** Information supplied follows **
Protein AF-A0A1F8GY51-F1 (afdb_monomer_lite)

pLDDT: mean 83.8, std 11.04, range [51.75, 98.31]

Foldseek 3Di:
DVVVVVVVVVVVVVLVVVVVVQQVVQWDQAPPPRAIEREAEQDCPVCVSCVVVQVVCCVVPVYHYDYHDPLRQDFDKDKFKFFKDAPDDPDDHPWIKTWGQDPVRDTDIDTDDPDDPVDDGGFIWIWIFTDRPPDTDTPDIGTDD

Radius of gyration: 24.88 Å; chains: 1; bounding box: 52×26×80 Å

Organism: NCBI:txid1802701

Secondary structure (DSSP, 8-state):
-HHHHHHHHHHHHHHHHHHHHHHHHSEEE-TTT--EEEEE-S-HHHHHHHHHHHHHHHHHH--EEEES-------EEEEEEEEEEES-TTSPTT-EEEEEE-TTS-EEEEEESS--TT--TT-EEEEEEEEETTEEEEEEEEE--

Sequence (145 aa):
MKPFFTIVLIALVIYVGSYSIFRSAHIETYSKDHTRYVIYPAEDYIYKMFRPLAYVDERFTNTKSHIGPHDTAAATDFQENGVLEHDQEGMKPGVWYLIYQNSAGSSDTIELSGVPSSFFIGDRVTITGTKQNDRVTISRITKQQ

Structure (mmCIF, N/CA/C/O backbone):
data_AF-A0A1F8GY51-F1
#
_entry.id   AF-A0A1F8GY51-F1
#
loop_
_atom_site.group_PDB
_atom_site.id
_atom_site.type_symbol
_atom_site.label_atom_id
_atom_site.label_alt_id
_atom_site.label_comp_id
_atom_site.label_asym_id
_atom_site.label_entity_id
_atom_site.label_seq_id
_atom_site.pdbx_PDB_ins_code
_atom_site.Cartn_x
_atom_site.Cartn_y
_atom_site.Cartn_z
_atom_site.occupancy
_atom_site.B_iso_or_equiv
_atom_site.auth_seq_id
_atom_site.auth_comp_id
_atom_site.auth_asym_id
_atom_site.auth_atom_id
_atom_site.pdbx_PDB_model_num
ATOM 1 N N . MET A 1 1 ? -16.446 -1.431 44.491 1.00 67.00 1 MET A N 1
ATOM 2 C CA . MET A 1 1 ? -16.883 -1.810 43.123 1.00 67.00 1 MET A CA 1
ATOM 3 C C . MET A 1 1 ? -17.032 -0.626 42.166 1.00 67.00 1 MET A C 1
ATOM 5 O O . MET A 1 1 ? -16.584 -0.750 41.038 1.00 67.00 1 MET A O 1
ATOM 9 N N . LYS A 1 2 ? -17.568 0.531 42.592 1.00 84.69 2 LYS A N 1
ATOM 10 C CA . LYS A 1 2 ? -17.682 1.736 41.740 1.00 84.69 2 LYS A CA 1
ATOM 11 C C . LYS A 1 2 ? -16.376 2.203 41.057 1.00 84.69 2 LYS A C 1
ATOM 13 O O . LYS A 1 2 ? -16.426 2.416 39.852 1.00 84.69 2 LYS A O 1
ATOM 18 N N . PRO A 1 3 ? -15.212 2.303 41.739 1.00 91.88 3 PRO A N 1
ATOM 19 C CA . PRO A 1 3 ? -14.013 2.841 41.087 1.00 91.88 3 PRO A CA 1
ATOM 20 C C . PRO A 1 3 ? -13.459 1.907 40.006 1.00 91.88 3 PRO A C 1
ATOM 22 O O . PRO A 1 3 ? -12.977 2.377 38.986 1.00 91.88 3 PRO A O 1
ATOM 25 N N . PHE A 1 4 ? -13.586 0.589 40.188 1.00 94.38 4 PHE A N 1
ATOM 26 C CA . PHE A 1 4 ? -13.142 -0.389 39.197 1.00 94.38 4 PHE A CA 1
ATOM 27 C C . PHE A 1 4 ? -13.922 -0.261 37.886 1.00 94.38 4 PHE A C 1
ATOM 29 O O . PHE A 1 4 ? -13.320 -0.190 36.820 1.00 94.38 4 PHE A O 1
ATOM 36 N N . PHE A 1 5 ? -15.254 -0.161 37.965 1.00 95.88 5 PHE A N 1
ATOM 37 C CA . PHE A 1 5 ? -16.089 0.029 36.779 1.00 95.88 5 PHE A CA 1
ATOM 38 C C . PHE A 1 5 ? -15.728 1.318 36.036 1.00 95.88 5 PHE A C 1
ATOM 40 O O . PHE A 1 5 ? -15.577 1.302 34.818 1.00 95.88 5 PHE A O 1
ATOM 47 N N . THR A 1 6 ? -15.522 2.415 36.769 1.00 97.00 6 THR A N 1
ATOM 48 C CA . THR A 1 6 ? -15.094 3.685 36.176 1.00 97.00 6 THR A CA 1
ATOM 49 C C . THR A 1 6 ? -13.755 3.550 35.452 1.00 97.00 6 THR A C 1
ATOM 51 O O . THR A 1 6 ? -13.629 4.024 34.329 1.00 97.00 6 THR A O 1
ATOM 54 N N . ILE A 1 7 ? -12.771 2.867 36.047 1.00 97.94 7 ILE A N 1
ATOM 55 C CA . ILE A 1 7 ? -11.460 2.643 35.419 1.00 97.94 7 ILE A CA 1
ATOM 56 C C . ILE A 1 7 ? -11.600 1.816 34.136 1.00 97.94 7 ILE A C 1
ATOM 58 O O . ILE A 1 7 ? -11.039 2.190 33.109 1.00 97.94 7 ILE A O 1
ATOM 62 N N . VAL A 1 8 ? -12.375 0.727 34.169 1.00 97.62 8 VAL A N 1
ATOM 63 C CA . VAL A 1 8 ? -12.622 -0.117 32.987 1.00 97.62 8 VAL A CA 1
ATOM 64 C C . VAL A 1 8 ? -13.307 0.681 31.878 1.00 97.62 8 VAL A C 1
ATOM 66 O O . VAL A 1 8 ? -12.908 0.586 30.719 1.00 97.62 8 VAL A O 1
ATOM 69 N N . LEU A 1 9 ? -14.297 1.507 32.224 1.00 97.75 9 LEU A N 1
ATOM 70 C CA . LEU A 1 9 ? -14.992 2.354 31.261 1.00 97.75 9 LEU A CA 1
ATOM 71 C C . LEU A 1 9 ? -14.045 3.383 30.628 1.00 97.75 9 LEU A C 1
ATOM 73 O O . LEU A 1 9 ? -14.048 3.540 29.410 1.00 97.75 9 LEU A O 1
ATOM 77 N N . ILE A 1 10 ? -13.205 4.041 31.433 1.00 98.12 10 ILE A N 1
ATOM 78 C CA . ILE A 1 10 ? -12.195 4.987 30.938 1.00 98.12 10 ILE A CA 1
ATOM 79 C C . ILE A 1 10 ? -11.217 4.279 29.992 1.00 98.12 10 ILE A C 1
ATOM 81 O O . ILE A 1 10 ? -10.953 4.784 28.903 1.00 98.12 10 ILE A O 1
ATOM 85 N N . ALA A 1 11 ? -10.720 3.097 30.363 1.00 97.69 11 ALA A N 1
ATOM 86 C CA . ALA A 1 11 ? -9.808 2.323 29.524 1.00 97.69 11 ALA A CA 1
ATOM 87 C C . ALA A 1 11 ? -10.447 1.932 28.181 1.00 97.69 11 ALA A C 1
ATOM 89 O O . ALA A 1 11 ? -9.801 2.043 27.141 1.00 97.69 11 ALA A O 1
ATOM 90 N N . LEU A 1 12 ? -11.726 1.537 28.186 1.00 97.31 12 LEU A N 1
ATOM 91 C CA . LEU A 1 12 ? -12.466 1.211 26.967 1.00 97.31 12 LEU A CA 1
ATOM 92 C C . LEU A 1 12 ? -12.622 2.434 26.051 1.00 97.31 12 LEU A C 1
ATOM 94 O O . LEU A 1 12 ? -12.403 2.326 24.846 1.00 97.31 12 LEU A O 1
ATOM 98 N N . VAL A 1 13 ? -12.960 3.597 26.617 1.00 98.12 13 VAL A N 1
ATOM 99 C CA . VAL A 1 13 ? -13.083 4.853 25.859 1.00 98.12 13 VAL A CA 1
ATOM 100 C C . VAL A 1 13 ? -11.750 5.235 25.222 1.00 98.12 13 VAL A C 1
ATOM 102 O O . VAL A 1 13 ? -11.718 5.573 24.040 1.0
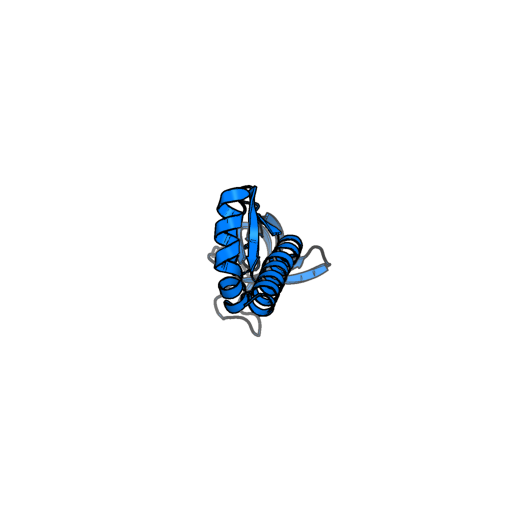0 98.12 13 VAL A O 1
ATOM 105 N N . ILE A 1 14 ? -10.649 5.130 25.971 1.00 98.31 14 ILE A N 1
ATOM 106 C CA . ILE A 1 14 ? -9.304 5.386 25.443 1.00 98.31 14 ILE A CA 1
ATOM 107 C C . ILE A 1 14 ? -8.993 4.413 24.302 1.00 98.31 14 ILE A C 1
ATOM 109 O O . ILE A 1 14 ? -8.592 4.851 23.230 1.00 98.31 14 ILE A O 1
ATOM 113 N N . TYR A 1 15 ? -9.239 3.115 24.492 1.00 97.38 15 TYR A N 1
ATOM 114 C CA . TYR A 1 15 ? -8.958 2.089 23.488 1.00 97.38 15 TYR A CA 1
ATOM 115 C C . TYR A 1 15 ? -9.707 2.328 22.164 1.00 97.38 15 TYR A C 1
ATOM 117 O O . TYR A 1 15 ? -9.096 2.313 21.092 1.00 97.38 15 TYR A O 1
ATOM 125 N N . VAL A 1 16 ? -11.008 2.631 22.228 1.00 97.69 16 VAL A N 1
ATOM 126 C CA . VAL A 1 16 ? -11.826 2.946 21.041 1.00 97.69 16 VAL A CA 1
ATOM 127 C C . VAL A 1 16 ? -11.408 4.276 20.401 1.00 97.69 16 VAL A C 1
ATOM 129 O O . VAL A 1 16 ? -11.348 4.389 19.172 1.00 97.69 16 VAL A O 1
ATOM 132 N N . GLY A 1 17 ? -11.089 5.282 21.218 1.00 97.88 17 GLY A N 1
ATOM 133 C CA . GLY A 1 17 ? -10.623 6.586 20.750 1.00 97.88 17 GLY A CA 1
ATOM 134 C C . GLY A 1 17 ? -9.297 6.490 19.995 1.00 97.88 17 GLY A C 1
ATOM 135 O O . GLY A 1 17 ? -9.184 7.000 18.880 1.00 97.88 17 GLY A O 1
ATOM 136 N N . SER A 1 18 ? -8.320 5.768 20.550 1.00 97.81 18 SER A N 1
ATOM 137 C CA . SER A 1 18 ? -7.025 5.523 19.909 1.00 97.81 18 SER A CA 1
ATOM 138 C C . SER A 1 18 ? -7.180 4.813 18.566 1.00 97.81 18 SER A C 1
ATOM 140 O O . SER A 1 18 ? -6.554 5.223 17.590 1.00 97.81 18 SER A O 1
ATOM 142 N N . TYR A 1 19 ? -8.055 3.807 18.484 1.00 96.88 19 TYR A N 1
ATOM 143 C CA . TYR A 1 19 ? -8.353 3.132 17.220 1.00 96.88 19 TYR A CA 1
ATOM 144 C C . TYR A 1 19 ? -8.956 4.082 16.177 1.00 96.88 19 TYR A C 1
ATOM 146 O O . TYR A 1 19 ? -8.550 4.067 15.019 1.00 96.88 19 TYR A O 1
ATOM 154 N N . SER A 1 20 ? -9.886 4.950 16.582 1.00 96.94 20 SER A N 1
ATOM 155 C CA . SER A 1 20 ? -10.542 5.899 15.671 1.00 96.94 20 SER A CA 1
ATOM 156 C C . SER A 1 20 ? -9.556 6.896 15.052 1.00 96.94 20 SER A C 1
ATOM 158 O O . SER A 1 20 ? -9.627 7.185 13.852 1.00 96.94 20 SER A O 1
ATOM 160 N N . ILE A 1 21 ? -8.608 7.392 15.854 1.00 97.81 21 ILE A N 1
ATOM 161 C CA . ILE A 1 21 ? -7.528 8.269 15.380 1.00 97.81 21 ILE A CA 1
ATOM 162 C C . ILE A 1 21 ? -6.604 7.493 14.437 1.00 97.81 21 ILE A C 1
ATOM 164 O O . ILE A 1 21 ? -6.339 7.955 13.328 1.00 97.81 21 ILE A O 1
ATOM 168 N N . PHE A 1 22 ? -6.169 6.297 14.847 1.00 95.88 22 PHE A N 1
ATOM 169 C CA . PHE A 1 22 ? -5.300 5.437 14.044 1.00 95.88 22 PHE A CA 1
ATOM 170 C C . PHE A 1 22 ? -5.906 5.149 12.666 1.00 95.88 22 PHE A C 1
ATOM 172 O O . PHE A 1 22 ? -5.264 5.393 11.646 1.00 95.88 22 PHE A O 1
ATOM 179 N N . ARG A 1 23 ? -7.173 4.723 12.636 1.00 95.50 23 ARG A N 1
ATOM 180 C CA . ARG A 1 23 ? -7.951 4.462 11.421 1.00 95.50 23 ARG A CA 1
ATOM 181 C C . ARG A 1 23 ? -7.968 5.663 10.484 1.00 95.50 23 ARG A C 1
ATOM 183 O O . ARG A 1 23 ? -7.741 5.507 9.295 1.00 95.50 23 ARG A O 1
ATOM 190 N N . SER A 1 24 ? -8.227 6.856 11.009 1.00 95.38 24 SER A N 1
ATOM 191 C CA . SER A 1 24 ? -8.329 8.065 10.182 1.00 95.38 24 SER A CA 1
ATOM 192 C C . SER A 1 24 ? -6.998 8.434 9.522 1.00 95.38 24 SER A C 1
ATOM 194 O O . SER A 1 24 ? -6.998 8.955 8.412 1.00 95.38 24 SER A O 1
ATOM 196 N N . ALA A 1 25 ? -5.878 8.136 10.184 1.00 95.75 25 ALA A N 1
ATOM 197 C CA . ALA A 1 25 ? -4.538 8.397 9.665 1.00 95.75 25 ALA A CA 1
ATOM 198 C C . ALA A 1 25 ? -4.028 7.332 8.676 1.00 95.75 25 ALA A C 1
ATOM 200 O O . ALA A 1 25 ? -3.107 7.619 7.922 1.00 95.75 25 ALA A O 1
ATOM 201 N N . HIS A 1 26 ? -4.610 6.128 8.674 1.00 94.25 26 HIS A N 1
ATOM 202 C CA . HIS A 1 26 ? -4.114 4.981 7.900 1.00 94.25 26 HIS A CA 1
ATOM 203 C C . HIS A 1 26 ? -5.167 4.377 6.963 1.00 94.25 26 HIS A C 1
ATOM 205 O O . HIS A 1 26 ? -5.049 3.223 6.557 1.00 94.25 26 HIS A O 1
ATOM 211 N N . ILE A 1 27 ? -6.235 5.110 6.646 1.00 94.62 27 ILE A N 1
ATOM 212 C CA . ILE A 1 27 ? -7.175 4.672 5.615 1.00 94.62 27 ILE A CA 1
ATOM 213 C C . ILE A 1 27 ? -6.573 4.944 4.242 1.00 94.62 27 ILE A C 1
ATOM 215 O O . ILE A 1 27 ? -6.265 6.083 3.896 1.00 94.62 27 ILE A O 1
ATOM 219 N N . GLU A 1 28 ? -6.527 3.901 3.428 1.00 91.62 28 GLU A N 1
ATOM 220 C CA . GLU A 1 28 ? -6.217 3.976 2.009 1.00 91.62 28 GLU A CA 1
ATOM 221 C C . GLU A 1 28 ? -7.360 3.360 1.202 1.00 91.62 28 GLU A C 1
ATOM 223 O O . GLU A 1 28 ? -8.081 2.475 1.668 1.00 91.62 28 GLU A O 1
ATOM 228 N N . THR A 1 29 ? -7.570 3.849 -0.018 1.00 89.88 29 THR A N 1
ATOM 229 C CA . THR A 1 29 ? -8.518 3.231 -0.953 1.00 89.88 29 THR A CA 1
ATOM 230 C C . THR A 1 29 ? -7.727 2.406 -1.949 1.00 89.88 29 THR A C 1
ATOM 232 O O . THR A 1 29 ? -6.883 2.946 -2.661 1.00 89.88 29 THR A O 1
ATOM 235 N N . TYR A 1 30 ? -7.995 1.104 -2.012 1.00 85.19 30 TYR A N 1
ATOM 236 C CA . TYR A 1 30 ? -7.288 0.230 -2.933 1.00 85.19 30 TYR A CA 1
ATOM 237 C C . TYR A 1 30 ? -7.792 0.462 -4.361 1.00 85.19 30 TYR A C 1
ATOM 239 O O . TYR A 1 30 ? -8.985 0.367 -4.648 1.00 85.19 30 TYR A O 1
ATOM 247 N N . SER A 1 31 ? -6.878 0.793 -5.275 1.00 78.31 31 SER A N 1
ATOM 248 C CA . SER A 1 31 ? -7.208 1.197 -6.649 1.00 78.31 31 SER A CA 1
ATOM 249 C C . SER A 1 31 ? -7.885 0.094 -7.469 1.00 78.31 31 SER A C 1
ATOM 251 O O . SER A 1 31 ? -8.638 0.397 -8.389 1.00 78.31 31 SER A O 1
ATOM 253 N N . LYS A 1 32 ? -7.644 -1.177 -7.127 1.00 77.44 32 LYS A N 1
ATOM 254 C CA . LYS A 1 32 ? -8.148 -2.341 -7.868 1.00 77.44 32 LYS A CA 1
ATOM 255 C C . LYS A 1 32 ? -9.621 -2.654 -7.600 1.00 77.44 32 LYS A C 1
ATOM 257 O O . LYS A 1 32 ? -10.311 -3.106 -8.507 1.00 77.44 32 LYS A O 1
ATOM 262 N N . ASP A 1 33 ? -10.085 -2.486 -6.362 1.00 88.50 33 ASP A N 1
ATOM 263 C CA . ASP A 1 33 ? -11.448 -2.852 -5.945 1.00 88.50 33 ASP A CA 1
ATOM 264 C C . ASP A 1 33 ? -12.253 -1.672 -5.376 1.00 88.50 33 ASP A C 1
ATOM 266 O O . ASP A 1 33 ? -13.387 -1.860 -4.933 1.00 88.50 33 ASP A O 1
ATOM 270 N N . HIS A 1 34 ? -11.668 -0.470 -5.366 1.00 84.62 34 HIS A N 1
ATOM 271 C CA . HIS A 1 34 ? -12.231 0.759 -4.800 1.00 84.62 34 HIS A CA 1
ATOM 272 C C . HIS A 1 34 ? -12.703 0.628 -3.342 1.00 84.62 34 HIS A C 1
ATOM 274 O O . HIS A 1 34 ? -13.512 1.427 -2.866 1.00 84.62 34 HIS A O 1
ATOM 280 N N . THR A 1 35 ? -12.204 -0.370 -2.612 1.00 91.06 35 THR A N 1
ATOM 281 C CA . THR A 1 35 ? -12.564 -0.602 -1.215 1.00 91.06 35 THR A CA 1
ATOM 282 C C . THR A 1 35 ? -11.595 0.145 -0.304 1.00 91.06 35 THR A C 1
ATOM 284 O O . THR A 1 35 ? -10.410 0.288 -0.606 1.00 91.06 35 THR A O 1
ATOM 287 N N . ARG A 1 36 ? -12.101 0.651 0.825 1.00 93.94 36 ARG A N 1
ATOM 288 C CA . ARG A 1 36 ? -11.268 1.288 1.851 1.00 93.94 36 ARG A CA 1
ATOM 289 C C . ARG A 1 36 ? -10.651 0.232 2.751 1.00 93.94 36 ARG A C 1
ATOM 291 O O . ARG A 1 36 ? -11.357 -0.656 3.236 1.00 93.94 36 ARG A O 1
ATOM 298 N N . TYR A 1 37 ? -9.370 0.392 3.024 1.00 94.44 37 TYR A N 1
ATOM 299 C CA . TYR A 1 37 ? -8.607 -0.454 3.917 1.00 94.44 37 TYR A CA 1
ATOM 300 C C . TYR A 1 37 ? -7.925 0.400 4.975 1.00 94.44 37 TYR A C 1
ATOM 302 O O . TYR A 1 37
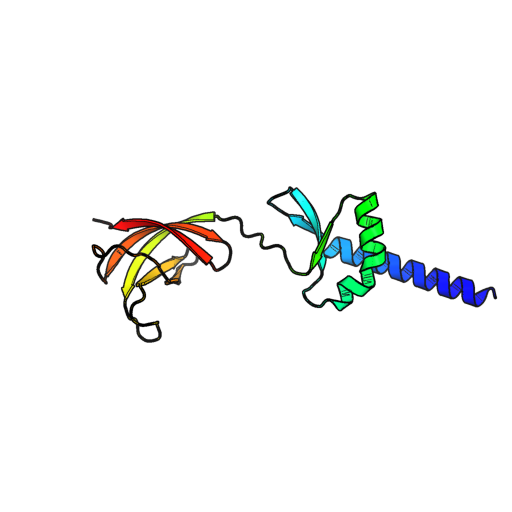 ? -7.393 1.464 4.676 1.00 94.44 37 TYR A O 1
ATOM 310 N N . VAL A 1 38 ? -7.935 -0.076 6.216 1.00 95.25 38 VAL A N 1
ATOM 311 C CA . VAL A 1 38 ? -7.033 0.421 7.254 1.00 95.25 38 VAL A CA 1
ATOM 312 C C . VAL A 1 38 ? -5.708 -0.315 7.110 1.00 95.25 38 VAL A C 1
ATOM 314 O O . VAL A 1 38 ? -5.668 -1.544 7.230 1.00 95.25 38 VAL A O 1
ATOM 317 N N . ILE A 1 39 ? -4.647 0.442 6.852 1.00 94.44 39 ILE A N 1
ATOM 318 C CA . ILE A 1 39 ? -3.293 -0.061 6.664 1.00 94.44 39 ILE A CA 1
ATOM 319 C C . ILE A 1 39 ? -2.586 -0.119 8.010 1.00 94.44 39 ILE A C 1
ATOM 321 O O . ILE A 1 39 ? -2.316 0.891 8.654 1.00 94.44 39 ILE A O 1
ATOM 325 N N . TYR A 1 40 ? -2.284 -1.329 8.452 1.00 92.75 40 TYR A N 1
ATOM 326 C CA . TYR A 1 40 ? -1.436 -1.545 9.611 1.00 92.75 40 TYR A CA 1
ATOM 327 C C . TYR A 1 40 ? 0.019 -1.573 9.155 1.00 92.75 40 TYR A C 1
ATOM 329 O O . TYR A 1 40 ? 0.305 -2.114 8.085 1.00 92.75 40 TYR A O 1
ATOM 337 N N . PRO A 1 41 ? 0.955 -1.020 9.937 1.00 88.38 41 PRO A N 1
ATOM 338 C CA . PRO A 1 41 ? 2.365 -1.138 9.608 1.00 88.38 41 PRO A CA 1
ATOM 339 C C . PRO A 1 41 ? 2.802 -2.610 9.673 1.00 88.38 41 PRO A C 1
ATOM 341 O O . PRO A 1 41 ? 2.074 -3.470 10.179 1.00 88.38 41 PRO A O 1
ATOM 344 N N . ALA A 1 42 ? 3.968 -2.917 9.102 1.00 80.69 42 ALA A N 1
ATOM 345 C CA . ALA A 1 42 ? 4.429 -4.297 8.928 1.00 80.69 42 ALA A CA 1
ATOM 346 C C . ALA A 1 42 ? 4.584 -5.052 10.262 1.00 80.69 42 ALA A C 1
ATOM 348 O O . ALA A 1 42 ? 4.554 -6.284 10.298 1.00 80.69 42 ALA A O 1
ATOM 349 N N . GLU A 1 43 ? 4.727 -4.329 11.372 1.00 83.75 43 GLU A N 1
ATOM 350 C CA . GLU A 1 43 ? 4.775 -4.910 12.698 1.00 83.75 43 GLU A CA 1
ATOM 351 C C . GLU A 1 43 ? 3.385 -5.378 13.174 1.00 83.75 43 GLU A C 1
ATOM 353 O O . GLU A 1 43 ? 2.496 -4.605 13.534 1.00 83.75 43 GLU A O 1
ATOM 358 N N . ASP A 1 44 ? 3.230 -6.697 13.274 1.00 82.94 44 ASP A N 1
ATOM 359 C CA . ASP A 1 44 ? 1.986 -7.409 13.608 1.00 82.94 44 ASP A CA 1
ATOM 360 C C . ASP A 1 44 ? 1.359 -7.043 14.980 1.00 82.94 44 ASP A C 1
ATOM 362 O O . ASP A 1 44 ? 0.192 -7.338 15.249 1.00 82.94 44 ASP A O 1
ATOM 366 N N . TYR A 1 45 ? 2.085 -6.369 15.881 1.00 91.94 45 TYR A N 1
ATOM 367 C CA . TYR A 1 45 ? 1.564 -6.059 17.219 1.00 91.94 45 TYR A CA 1
ATOM 368 C C . TYR A 1 45 ? 0.417 -5.037 17.199 1.00 91.94 45 TYR A C 1
ATOM 370 O O . TYR A 1 45 ? -0.548 -5.203 17.949 1.00 91.94 45 TYR A O 1
ATOM 378 N N . ILE A 1 46 ? 0.471 -4.018 16.332 1.00 92.94 46 ILE A N 1
ATOM 379 C CA . ILE A 1 46 ? -0.597 -3.004 16.238 1.00 92.94 46 ILE A CA 1
ATOM 380 C C . ILE A 1 46 ? -1.861 -3.637 15.665 1.00 92.94 46 ILE A C 1
ATOM 382 O O . ILE A 1 46 ? -2.956 -3.427 16.193 1.00 92.94 46 ILE A O 1
ATOM 386 N N . TYR A 1 47 ? -1.697 -4.472 14.636 1.00 91.94 47 TYR A N 1
ATOM 387 C CA . TYR A 1 47 ? -2.795 -5.237 14.061 1.00 91.94 47 TYR A CA 1
ATOM 388 C C . TYR A 1 47 ? -3.473 -6.101 15.125 1.00 91.94 47 TYR A C 1
ATOM 390 O O . TYR A 1 47 ? -4.680 -5.991 15.329 1.00 91.94 47 TYR A O 1
ATOM 398 N N . LYS A 1 48 ? -2.706 -6.895 15.882 1.00 94.56 48 LYS A N 1
ATOM 399 C CA . LYS A 1 48 ? -3.238 -7.727 16.974 1.00 94.56 48 LYS A CA 1
ATOM 400 C C . LYS A 1 48 ? -3.950 -6.913 18.052 1.00 94.56 48 LYS A C 1
ATOM 402 O O . LYS A 1 48 ? -5.007 -7.338 18.518 1.00 94.56 48 LYS A O 1
ATOM 407 N N . MET A 1 49 ? -3.401 -5.757 18.425 1.00 95.62 49 MET A N 1
ATOM 408 C CA . MET A 1 49 ? -3.975 -4.881 19.446 1.00 95.62 49 MET A CA 1
ATOM 409 C C . MET A 1 49 ? -5.346 -4.337 19.034 1.00 95.62 49 MET A C 1
ATOM 411 O O . MET A 1 49 ? -6.244 -4.286 19.870 1.00 95.62 49 MET A O 1
ATOM 415 N N . PHE A 1 50 ? -5.533 -3.959 17.768 1.00 96.50 50 PHE A N 1
ATOM 416 C CA . PHE A 1 50 ? -6.790 -3.382 17.275 1.00 96.50 50 PHE A CA 1
ATOM 417 C C . PHE A 1 50 ? -7.716 -4.376 16.570 1.00 96.50 50 PHE A C 1
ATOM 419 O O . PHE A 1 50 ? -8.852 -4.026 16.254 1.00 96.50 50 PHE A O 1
** End of Information supplied **
Prompt
Output exactly the span of lines beginning at the first line of the records and ending at the line that holds "Radius of gyration: 24.88", inclusive, with no other text.

Result for this task
Protein AF-A0A1F8GY51-F1 (afdb_monomer_lite)

pLDDT: mean 83.8, std 11.04, range [51.75, 98.31]

Foldseek 3Di:
DVVVVVVVVVVVVVLVVVVVVQQVVQWDQAPPPRAIEREAEQDCPVCVSCVVVQVVCCVVPVYHYDYHDPLRQDFDKDKFKFFKDAPDDPDDHPWIKTWGQDPVRDTDIDTDDPDDPVDDGGFIWIWIFTDRPPDTDTPDIGTDD

Radius of gyration: 24.88 Å; chains: 1; bounding box: 52×26×80 Å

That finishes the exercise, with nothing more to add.